Debía tener alrededor de 16 años la primera vez que leí La metamorfosis de Franz Kafka. Recuerdo que era una edición que contenía, también, los cuentos de su libro Un médico rural. He intentado en demasiadas ocasiones explicarme qué fue lo que esa lectura produjo en mí y debo regresar a ver mi propia vida para encontrar la respuesta: al cumplir los 18 años supe, sin la menor duda, que lo quería estudiar en la universidad era Derecho y que lo que quería hacer en mi vida era escribir.

Al salir del aeropuerto y encontrarme con los paisajes de Praga, por primera vez, tuve la sensación de que era un reencuentro. Algo de la mirada que Kafka tenía sobre esta ciudad pervive en sus calles, en sus plazas, en los castillos y en los encantadores paisajes a orillas del río Moldava. Me instalé en la Habitación de los Anos, que es el cuarto que por un mes le alquilé a la artista Lea Kukovičič y en cuya pared expone tres impresionantes fotografías de anos, además de una réplica de El nacimiento de Venus, el cuadro maravilloso de Botticelli.

He llegado a esta ciudad gracias a un programa de la Universidad de Nueva York (NYU) que consiste en darnos, a los becarios, un espacio y otras facilidades para escribir en una de las ciudades donde la universidad tiene campus, siempre y cuando haya una relación entre la escritura y la ciudad elegida. Mi relación con Praga, indudablemente, es Kafka. La Literatura y el Derecho han sido los temas que, de algún modo, subyacen en todo mi quehacer de escritor. Inmerso en esta experiencia, hace pocos días volví a leer La metamorfosis y por primera vez su doloroso libro Carta al padre, convencido de que mi periplo en la capital de la República Checa no sería lo mismo sin la prosa de este escritor esencial.

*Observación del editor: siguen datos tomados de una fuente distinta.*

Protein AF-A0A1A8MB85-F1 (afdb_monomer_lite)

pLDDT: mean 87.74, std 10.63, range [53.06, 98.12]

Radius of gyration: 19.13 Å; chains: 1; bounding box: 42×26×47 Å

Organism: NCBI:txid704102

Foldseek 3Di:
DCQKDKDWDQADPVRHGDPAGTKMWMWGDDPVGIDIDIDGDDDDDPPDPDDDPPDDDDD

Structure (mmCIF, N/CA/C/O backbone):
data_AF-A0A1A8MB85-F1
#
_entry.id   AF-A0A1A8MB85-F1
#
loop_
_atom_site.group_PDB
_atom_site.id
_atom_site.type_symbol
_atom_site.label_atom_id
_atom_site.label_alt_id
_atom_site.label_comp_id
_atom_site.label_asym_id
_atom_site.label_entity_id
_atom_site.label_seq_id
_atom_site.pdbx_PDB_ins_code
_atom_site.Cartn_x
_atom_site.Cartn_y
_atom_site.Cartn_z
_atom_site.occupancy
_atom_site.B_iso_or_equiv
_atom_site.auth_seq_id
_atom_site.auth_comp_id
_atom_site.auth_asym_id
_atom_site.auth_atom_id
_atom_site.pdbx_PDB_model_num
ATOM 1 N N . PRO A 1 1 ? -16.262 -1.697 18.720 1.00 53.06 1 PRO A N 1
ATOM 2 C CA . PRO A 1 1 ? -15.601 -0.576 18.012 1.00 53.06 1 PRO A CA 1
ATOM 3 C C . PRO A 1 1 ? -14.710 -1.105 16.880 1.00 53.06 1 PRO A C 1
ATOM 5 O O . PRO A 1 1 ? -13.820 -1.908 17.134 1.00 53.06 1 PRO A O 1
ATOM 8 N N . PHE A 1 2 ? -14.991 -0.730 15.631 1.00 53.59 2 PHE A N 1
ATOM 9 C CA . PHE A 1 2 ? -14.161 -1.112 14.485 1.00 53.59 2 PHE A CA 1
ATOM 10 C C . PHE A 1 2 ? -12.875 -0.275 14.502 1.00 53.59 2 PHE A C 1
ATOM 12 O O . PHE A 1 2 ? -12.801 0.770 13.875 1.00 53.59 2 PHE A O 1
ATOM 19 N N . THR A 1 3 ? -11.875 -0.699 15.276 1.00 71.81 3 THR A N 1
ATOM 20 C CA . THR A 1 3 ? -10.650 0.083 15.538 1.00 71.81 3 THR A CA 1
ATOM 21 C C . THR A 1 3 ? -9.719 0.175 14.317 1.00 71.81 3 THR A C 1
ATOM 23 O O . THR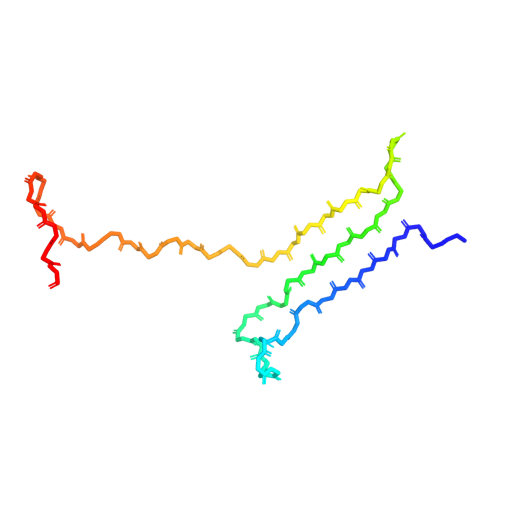 A 1 3 ? -8.776 0.962 14.312 1.00 71.81 3 THR A O 1
ATOM 26 N N . LYS A 1 4 ? -9.975 -0.616 13.265 1.00 84.25 4 LYS A N 1
ATOM 27 C CA . LYS A 1 4 ? -9.255 -0.553 11.990 1.00 84.25 4 LYS A CA 1
ATOM 28 C C . LYS A 1 4 ? -10.111 -1.122 10.853 1.00 84.25 4 LYS A C 1
ATOM 30 O O . LYS A 1 4 ? -10.584 -2.251 10.960 1.00 84.25 4 LYS A O 1
ATOM 35 N N . MET A 1 5 ? -10.291 -0.365 9.772 1.00 94.00 5 MET A N 1
ATOM 36 C CA . MET A 1 5 ? -10.882 -0.843 8.512 1.00 94.00 5 MET A CA 1
ATOM 37 C C . MET A 1 5 ? -9.770 -1.029 7.482 1.00 94.00 5 MET A C 1
ATOM 39 O O . MET A 1 5 ? -8.885 -0.183 7.398 1.00 94.00 5 MET A O 1
ATOM 43 N N . GLN A 1 6 ? -9.792 -2.113 6.705 1.00 95.12 6 GLN A N 1
ATOM 44 C CA . GLN A 1 6 ? -8.770 -2.380 5.692 1.00 95.12 6 GLN A CA 1
ATOM 45 C C . GLN A 1 6 ? -9.407 -2.791 4.367 1.00 95.12 6 GLN A C 1
ATOM 47 O O . GLN A 1 6 ? -10.287 -3.648 4.339 1.00 95.12 6 GLN A O 1
ATOM 52 N N . PHE A 1 7 ? -8.904 -2.216 3.281 1.00 95.81 7 PHE A N 1
ATOM 53 C CA . PHE A 1 7 ? -9.297 -2.505 1.908 1.00 95.81 7 PHE A CA 1
ATOM 54 C C . PHE A 1 7 ? -8.067 -2.894 1.088 1.00 95.81 7 PHE A C 1
ATOM 56 O O . PHE A 1 7 ? -6.953 -2.473 1.404 1.00 95.81 7 PHE A O 1
ATOM 63 N N . ALA A 1 8 ? -8.272 -3.691 0.041 1.00 97.12 8 ALA A N 1
ATOM 64 C CA . ALA A 1 8 ? -7.238 -4.065 -0.916 1.00 97.12 8 ALA A CA 1
ATOM 65 C C . ALA A 1 8 ? -7.692 -3.704 -2.335 1.00 97.12 8 ALA A C 1
ATOM 67 O O . ALA A 1 8 ? -8.774 -4.114 -2.760 1.00 97.12 8 ALA A O 1
ATOM 68 N N . ILE A 1 9 ? -6.862 -2.955 -3.057 1.00 96.88 9 ILE A N 1
ATOM 69 C CA . ILE A 1 9 ? -7.030 -2.688 -4.485 1.00 96.88 9 ILE A CA 1
ATOM 70 C C . ILE A 1 9 ? -6.442 -3.881 -5.231 1.00 96.88 9 ILE A C 1
ATOM 72 O O . ILE A 1 9 ? -5.235 -4.109 -5.190 1.00 96.88 9 ILE A O 1
ATOM 76 N N . GLN A 1 10 ? -7.322 -4.662 -5.849 1.00 97.44 10 GLN A N 1
ATOM 77 C CA . GLN A 1 10 ? -6.984 -5.931 -6.504 1.00 97.44 10 GLN A CA 1
ATOM 78 C C . GLN A 1 10 ? -7.321 -5.936 -7.994 1.00 97.44 10 GLN A C 1
ATOM 80 O O . GLN A 1 10 ? -6.960 -6.880 -8.685 1.00 97.44 10 GLN A O 1
ATOM 85 N N . HIS A 1 11 ? -8.017 -4.904 -8.470 1.00 97.88 11 HIS A N 1
ATOM 86 C CA . HIS A 1 11 ? -8.451 -4.810 -9.853 1.00 97.88 11 HIS A CA 1
ATOM 87 C C . HIS A 1 11 ? -8.119 -3.433 -10.415 1.00 97.88 11 HIS A C 1
ATOM 89 O O . HIS A 1 11 ? -8.158 -2.431 -9.690 1.00 97.88 11 HIS A O 1
ATOM 95 N N . THR A 1 12 ? -7.795 -3.410 -11.699 1.00 96.06 12 THR A N 1
ATOM 96 C CA . THR A 1 12 ? -7.682 -2.213 -12.523 1.00 96.06 12 THR A CA 1
ATOM 97 C C . THR A 1 12 ? -9.068 -1.612 -12.776 1.00 96.06 12 THR A C 1
ATOM 99 O O . THR A 1 12 ? -10.110 -2.156 -12.399 1.00 96.06 12 THR A O 1
ATOM 102 N N . TRP A 1 13 ? -9.092 -0.433 -13.390 1.00 96.62 13 TRP A N 1
ATOM 103 C CA . TRP A 1 13 ? -10.319 0.319 -13.663 1.00 96.62 13 TRP A CA 1
ATOM 104 C C . TRP A 1 13 ? -11.287 -0.416 -14.611 1.00 96.62 13 TRP A C 1
ATOM 106 O O . TRP A 1 13 ? -12.492 -0.178 -14.554 1.00 96.62 13 TRP A O 1
ATOM 116 N N . ASP A 1 14 ? -10.772 -1.313 -15.450 1.00 97.50 14 ASP A N 1
ATOM 117 C CA . ASP A 1 14 ? -11.497 -2.185 -16.380 1.00 97.50 14 ASP A CA 1
ATOM 118 C C . ASP A 1 14 ? -11.817 -3.569 -15.792 1.00 97.50 14 ASP A C 1
ATOM 120 O O . ASP A 1 14 ? -12.330 -4.437 -16.489 1.00 97.50 14 ASP A O 1
ATOM 124 N N . SER A 1 15 ? -11.656 -3.734 -14.474 1.00 96.88 15 SER A N 1
ATOM 125 C CA . SER A 1 15 ? -11.961 -4.953 -13.705 1.00 96.88 15 SER A CA 1
ATOM 126 C C . SER A 1 15 ? -11.007 -6.129 -13.907 1.00 96.88 15 SER A C 1
ATOM 128 O O . SER A 1 15 ? -11.242 -7.184 -13.313 1.00 96.88 15 SER A O 1
ATOM 130 N N . ASP A 1 16 ? -9.924 -5.961 -14.662 1.00 98.12 16 ASP A N 1
ATOM 131 C CA . ASP A 1 16 ? -8.870 -6.969 -14.728 1.00 98.12 16 ASP A CA 1
ATOM 132 C C . ASP A 1 16 ? -8.103 -7.040 -13.394 1.00 98.12 16 ASP A C 1
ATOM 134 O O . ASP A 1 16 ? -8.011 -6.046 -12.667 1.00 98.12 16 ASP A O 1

A mis 16 años, creí que me enfrentaba a un narrador que conoció el horror y que yo mismo, al leerlo, podía ser más culto, intelectual y adulto. Hoy descubro que esa primera aproximación fue superficial, con los años uno como lector crece y entiende que no lee para saber más. Gregor Samsa es un rebelde y se convierte en insecto porque no soporta más la falsedad en la que han caído sus relaciones humanas. Es un acto de protesta y de plegaria. Las preocupaciones en Kafka tenían más que ver con el espíritu, que con la creación de mundos escabrosos. Su escritura es alquímica: convirtió su lejana y dolorosa relación con su padre en motor de una obra literaria que clamaba por el regreso del ser humano a su capacidad de sentir al otro, de asombrarse, de sobrecogerse. Kafka creía que los sucesos brutales, como los bellos, nos transforman.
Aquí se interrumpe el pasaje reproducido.